▸ **Stored records**:
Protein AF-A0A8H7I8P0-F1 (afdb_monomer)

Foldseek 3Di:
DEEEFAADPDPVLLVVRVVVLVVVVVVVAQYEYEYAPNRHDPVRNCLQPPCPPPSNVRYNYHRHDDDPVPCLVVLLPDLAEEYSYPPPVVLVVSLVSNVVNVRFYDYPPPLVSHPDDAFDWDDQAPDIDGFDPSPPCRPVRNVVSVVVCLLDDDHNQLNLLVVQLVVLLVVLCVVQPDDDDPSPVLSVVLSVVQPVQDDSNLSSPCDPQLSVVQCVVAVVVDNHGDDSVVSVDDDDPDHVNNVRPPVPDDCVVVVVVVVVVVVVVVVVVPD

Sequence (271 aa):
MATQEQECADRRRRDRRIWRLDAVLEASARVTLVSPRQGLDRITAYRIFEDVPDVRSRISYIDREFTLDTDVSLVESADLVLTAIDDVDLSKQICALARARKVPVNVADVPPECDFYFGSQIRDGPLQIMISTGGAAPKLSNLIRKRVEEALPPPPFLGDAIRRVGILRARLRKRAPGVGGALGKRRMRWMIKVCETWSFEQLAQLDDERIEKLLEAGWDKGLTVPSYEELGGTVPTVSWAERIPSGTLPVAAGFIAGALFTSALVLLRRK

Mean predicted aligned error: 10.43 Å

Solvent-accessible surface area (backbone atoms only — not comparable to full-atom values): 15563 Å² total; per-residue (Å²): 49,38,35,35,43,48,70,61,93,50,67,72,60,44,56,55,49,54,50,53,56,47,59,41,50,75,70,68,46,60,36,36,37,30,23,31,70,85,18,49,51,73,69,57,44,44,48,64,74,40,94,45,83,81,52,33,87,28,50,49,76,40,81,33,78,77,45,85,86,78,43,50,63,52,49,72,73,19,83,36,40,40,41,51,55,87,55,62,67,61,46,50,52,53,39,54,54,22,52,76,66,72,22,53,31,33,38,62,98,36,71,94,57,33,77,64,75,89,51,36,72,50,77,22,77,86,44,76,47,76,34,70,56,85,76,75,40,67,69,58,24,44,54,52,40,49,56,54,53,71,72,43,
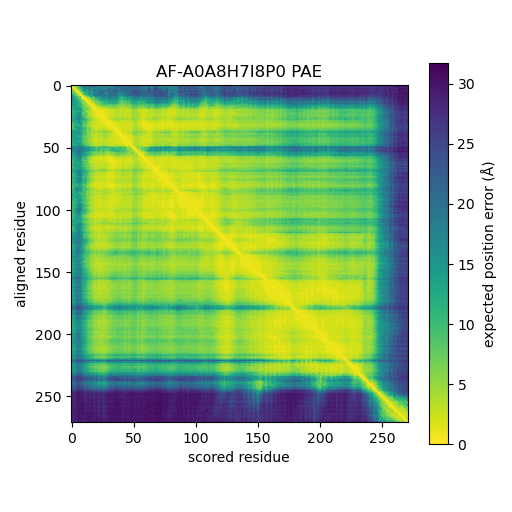71,69,72,58,42,64,15,36,17,54,51,33,51,49,51,46,54,53,51,49,44,68,78,55,68,80,82,55,70,71,65,38,53,51,54,50,54,46,53,49,50,47,63,73,71,46,54,64,68,57,37,37,65,47,43,77,67,46,43,51,50,47,42,53,61,5,59,74,66,70,63,48,72,74,56,62,56,82,63,75,44,79,80,73,95,69,59,68,81,78,67,56,62,86,88,61,73,67,65,65,62,59,54,55,53,54,55,52,52,54,52,50,54,58,59,67,72,73,116

Structure (mmCIF, N/CA/C/O backbone):
data_AF-A0A8H7I8P0-F1
#
_entry.id   AF-A0A8H7I8P0-F1
#
loop_
_atom_site.group_PDB
_atom_site.id
_atom_site.type_symbol
_atom_site.label_atom_id
_atom_site.label_alt_id
_atom_site.label_comp_id
_atom_site.label_asym_id
_atom_site.label_entity_id
_atom_site.label_seq_id
_atom_site.pdbx_PDB_ins_code
_atom_site.Cartn_x
_atom_site.Cartn_y
_atom_site.Cartn_z
_atom_site.occupancy
_atom_site.B_iso_or_equiv
_atom_site.auth_seq_id
_atom_site.auth_comp_id
_atom_site.auth_asym_id
_atom_site.auth_atom_id
_atom_site.pdbx_PDB_model_num
ATOM 1 N N . MET A 1 1 ? 7.712 -10.434 -10.735 1.00 45.66 1 MET A N 1
ATOM 2 C CA . MET A 1 1 ? 8.016 -9.132 -11.367 1.00 45.66 1 MET A CA 1
ATOM 3 C C . MET A 1 1 ? 9.422 -9.171 -11.926 1.00 45.66 1 MET A C 1
ATOM 5 O O . MET A 1 1 ? 10.301 -9.531 -11.161 1.00 45.66 1 MET A O 1
ATOM 9 N N . ALA A 1 2 ? 9.619 -8.839 -13.204 1.00 40.25 2 ALA A N 1
ATOM 10 C CA . ALA A 1 2 ? 10.940 -8.751 -13.830 1.00 40.25 2 ALA A CA 1
ATOM 11 C C . ALA A 1 2 ? 11.406 -7.286 -13.872 1.00 40.25 2 ALA A C 1
ATOM 13 O O . ALA A 1 2 ? 10.640 -6.417 -14.295 1.00 40.25 2 ALA A O 1
ATOM 14 N N . THR A 1 3 ? 12.627 -7.019 -13.412 1.00 41.62 3 THR A N 1
ATOM 15 C CA . THR A 1 3 ? 13.310 -5.717 -13.511 1.00 41.62 3 THR A CA 1
ATOM 16 C C . THR A 1 3 ? 14.697 -5.919 -14.084 1.00 41.62 3 THR A C 1
ATOM 18 O O . THR A 1 3 ? 15.375 -6.835 -13.635 1.00 41.62 3 THR A O 1
ATOM 21 N N . GLN A 1 4 ? 15.126 -5.067 -15.016 1.00 34.72 4 GLN A N 1
ATOM 22 C CA . GLN A 1 4 ? 16.516 -5.012 -15.470 1.00 34.72 4 GLN A CA 1
ATOM 23 C C . GLN A 1 4 ? 17.105 -3.622 -15.278 1.00 34.72 4 GLN A C 1
ATOM 25 O O . GLN A 1 4 ? 16.440 -2.624 -15.570 1.00 34.72 4 GLN A 
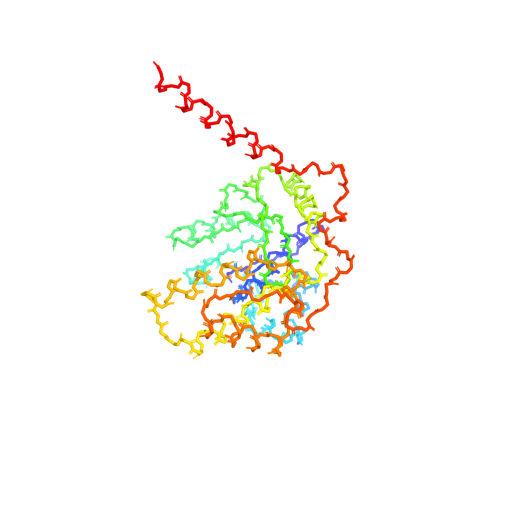O 1
ATOM 30 N N . GLU A 1 5 ? 18.335 -3.582 -14.761 1.00 41.47 5 GLU A N 1
ATOM 31 C CA . GLU A 1 5 ? 19.143 -2.379 -14.565 1.00 41.47 5 GLU A CA 1
ATOM 32 C C . GLU A 1 5 ? 20.451 -2.490 -15.382 1.00 41.47 5 GLU A C 1
ATOM 34 O O . GLU A 1 5 ? 20.943 -3.573 -15.676 1.00 41.47 5 GLU A O 1
ATOM 39 N N . GLN A 1 6 ? 20.991 -1.351 -15.806 1.00 35.50 6 GLN A N 1
ATOM 40 C CA . GLN A 1 6 ? 22.317 -1.162 -16.421 1.00 35.50 6 GLN A CA 1
ATOM 41 C C . GLN A 1 6 ? 22.976 0.089 -15.807 1.00 35.50 6 GLN A C 1
ATOM 43 O O . GLN A 1 6 ? 22.310 0.912 -15.192 1.00 35.50 6 GLN A O 1
ATOM 48 N N . GLU A 1 7 ? 24.280 0.289 -15.924 1.00 32.44 7 GLU A N 1
ATOM 49 C CA . GLU A 1 7 ? 24.927 1.433 -15.268 1.00 32.44 7 GLU A CA 1
ATOM 50 C C . GLU A 1 7 ? 24.499 2.771 -15.909 1.00 32.44 7 GLU A C 1
ATOM 52 O O . GLU A 1 7 ? 24.638 2.960 -17.114 1.00 32.44 7 GLU A O 1
ATOM 57 N N . CYS A 1 8 ? 23.980 3.724 -15.118 1.00 36.25 8 CYS A N 1
ATOM 58 C CA . CYS A 1 8 ? 23.533 5.024 -15.632 1.00 36.25 8 CYS A CA 1
ATOM 59 C C . CYS A 1 8 ? 24.263 6.198 -14.965 1.00 36.25 8 CYS A C 1
ATOM 61 O O . CYS A 1 8 ? 24.119 6.454 -13.763 1.00 36.25 8 CYS A O 1
ATOM 63 N N . ALA A 1 9 ? 25.010 6.968 -15.763 1.00 32.91 9 ALA A N 1
ATOM 64 C CA . ALA A 1 9 ? 25.777 8.125 -15.297 1.00 32.91 9 ALA A CA 1
ATOM 65 C C . ALA A 1 9 ? 24.891 9.244 -14.698 1.00 32.91 9 ALA A C 1
ATOM 67 O O . ALA A 1 9 ? 25.314 9.945 -13.774 1.00 32.91 9 ALA A O 1
ATOM 68 N N . ASP A 1 10 ? 23.637 9.377 -15.144 1.00 45.66 10 ASP A N 1
ATOM 69 C CA . ASP A 1 10 ? 22.693 10.395 -14.664 1.00 45.66 10 ASP A CA 1
ATOM 70 C C . ASP A 1 10 ? 22.112 10.042 -13.280 1.00 45.66 10 ASP A C 1
ATOM 72 O O . ASP A 1 10 ? 21.395 9.054 -13.101 1.00 45.66 10 ASP A O 1
ATOM 76 N N . ARG A 1 11 ? 22.378 10.903 -12.287 1.00 46.28 11 ARG A N 1
ATOM 77 C CA . ARG A 1 11 ? 21.871 10.780 -10.909 1.00 46.28 11 ARG A CA 1
ATOM 78 C C . ARG A 1 11 ? 20.343 10.677 -10.854 1.00 46.28 11 ARG A C 1
ATOM 80 O O . ARG A 1 11 ? 19.822 9.893 -10.070 1.00 46.28 11 ARG A O 1
ATOM 87 N N . ARG A 1 12 ? 19.619 11.405 -11.715 1.00 50.19 12 ARG A N 1
ATOM 88 C CA . ARG A 1 12 ? 18.146 11.358 -11.750 1.00 50.19 12 ARG A CA 1
ATOM 89 C C . ARG A 1 12 ? 17.616 10.026 -12.272 1.00 50.19 12 ARG A C 1
ATOM 91 O O . ARG A 1 12 ? 16.572 9.576 -11.811 1.00 50.19 12 ARG A O 1
ATOM 98 N N . ARG A 1 13 ? 18.321 9.391 -13.210 1.00 55.28 13 ARG A N 1
ATOM 99 C CA . ARG A 1 13 ? 17.969 8.054 -13.710 1.00 55.2
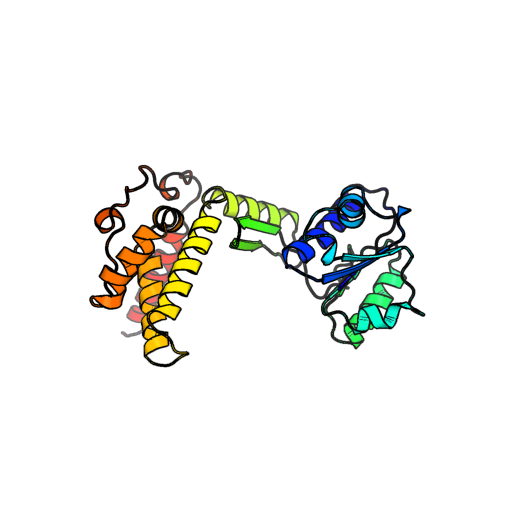8 13 ARG A CA 1
ATOM 100 C C . ARG A 1 13 ? 18.272 6.967 -12.677 1.00 55.28 13 ARG A C 1
ATOM 102 O O . ARG A 1 13 ? 17.458 6.062 -12.528 1.00 55.28 13 ARG A O 1
ATOM 109 N N . ARG A 1 14 ? 19.366 7.097 -11.915 1.00 56.66 14 ARG A N 1
ATOM 110 C CA . ARG A 1 14 ? 19.677 6.219 -10.767 1.00 56.66 14 ARG A CA 1
ATOM 111 C C . ARG A 1 14 ? 18.611 6.274 -9.674 1.00 56.66 14 ARG A C 1
ATOM 113 O O . ARG A 1 14 ? 18.084 5.233 -9.301 1.00 56.66 14 ARG A O 1
ATOM 120 N N . ASP A 1 15 ? 18.215 7.472 -9.242 1.00 58.59 15 ASP A N 1
ATOM 121 C CA . ASP A 1 15 ? 17.181 7.635 -8.206 1.00 58.59 15 ASP A CA 1
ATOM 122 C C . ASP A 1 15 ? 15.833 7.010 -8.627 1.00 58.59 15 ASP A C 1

▸ **REQUIRED ACTION**:
Start with the line above containing "ATOM 25 O O" and end with the line containing "ATOM 67 O O". Set down that stretch exactly, without any pictures.

▸ **RESULT OF THIS EXERCISE**:
ATOM 25 O O . GLN A 1 4 ? 16.440 -2.624 -15.570 1.00 34.72 4 GLN A 
O 1
ATOM 30 N N . GLU A 1 5 ? 18.335 -3.582 -14.761 1.00 41.47 5 GLU A N 1
ATOM 31 C CA . GLU A 1 5 ? 19.143 -2.379 -14.565 1.00 41.47 5 GLU A CA 1
ATOM 32 C C . GLU A 1 5 ? 20.451 -2.490 -15.382 1.00 41.47 5 GLU A C 1
ATOM 34 O O . GLU A 1 5 ? 20.943 -3.573 -15.676 1.00 41.47 5 GLU A O 1
ATOM 39 N N . GLN A 1 6 ? 20.991 -1.351 -15.806 1.00 35.50 6 GLN A N 1
ATOM 40 C CA . GLN A 1 6 ? 22.317 -1.162 -16.421 1.00 35.50 6 GLN A CA 1
ATOM 41 C C . GLN A 1 6 ? 22.976 0.089 -15.807 1.00 35.50 6 GLN A C 1
ATOM 43 O O . GLN A 1 6 ? 22.310 0.912 -15.192 1.00 35.50 6 GLN A O 1
ATOM 48 N N . GLU A 1 7 ? 24.280 0.289 -15.924 1.00 32.44 7 GLU A N 1
ATOM 49 C CA . GLU A 1 7 ? 24.927 1.433 -15.268 1.00 32.44 7 GLU A CA 1
ATOM 50 C C . GLU A 1 7 ? 24.499 2.771 -15.909 1.00 32.44 7 GLU A C 1
ATOM 52 O O . GLU A 1 7 ? 24.638 2.960 -17.114 1.00 32.44 7 GLU A O 1
ATOM 57 N N . CYS A 1 8 ? 23.980 3.724 -15.118 1.00 36.25 8 CYS A N 1
ATOM 58 C CA . CYS A 1 8 ? 23.533 5.024 -15.632 1.00 36.25 8 CYS A CA 1
ATOM 59 C C . CYS A 1 8 ? 24.263 6.198 -14.965 1.00 36.25 8 CYS A C 1
ATOM 61 O O . CYS A 1 8 ? 24.119 6.454 -13.763 1.00 36.25 8 CYS A O 1
ATOM 63 N N . ALA A 1 9 ? 25.010 6.968 -15.763 1.00 32.91 9 ALA A N 1
ATOM 64 C CA . ALA A 1 9 ? 25.777 8.125 -15.297 1.00 32.91 9 ALA A CA 1
ATOM 65 C C . ALA A 1 9 ? 24.891 9.244 -14.698 1.00 32.91 9 ALA A C 1
ATOM 67 O O . ALA A 1 9 ? 25.314 9.945 -13.774 1.00 32.91 9 ALA A O 1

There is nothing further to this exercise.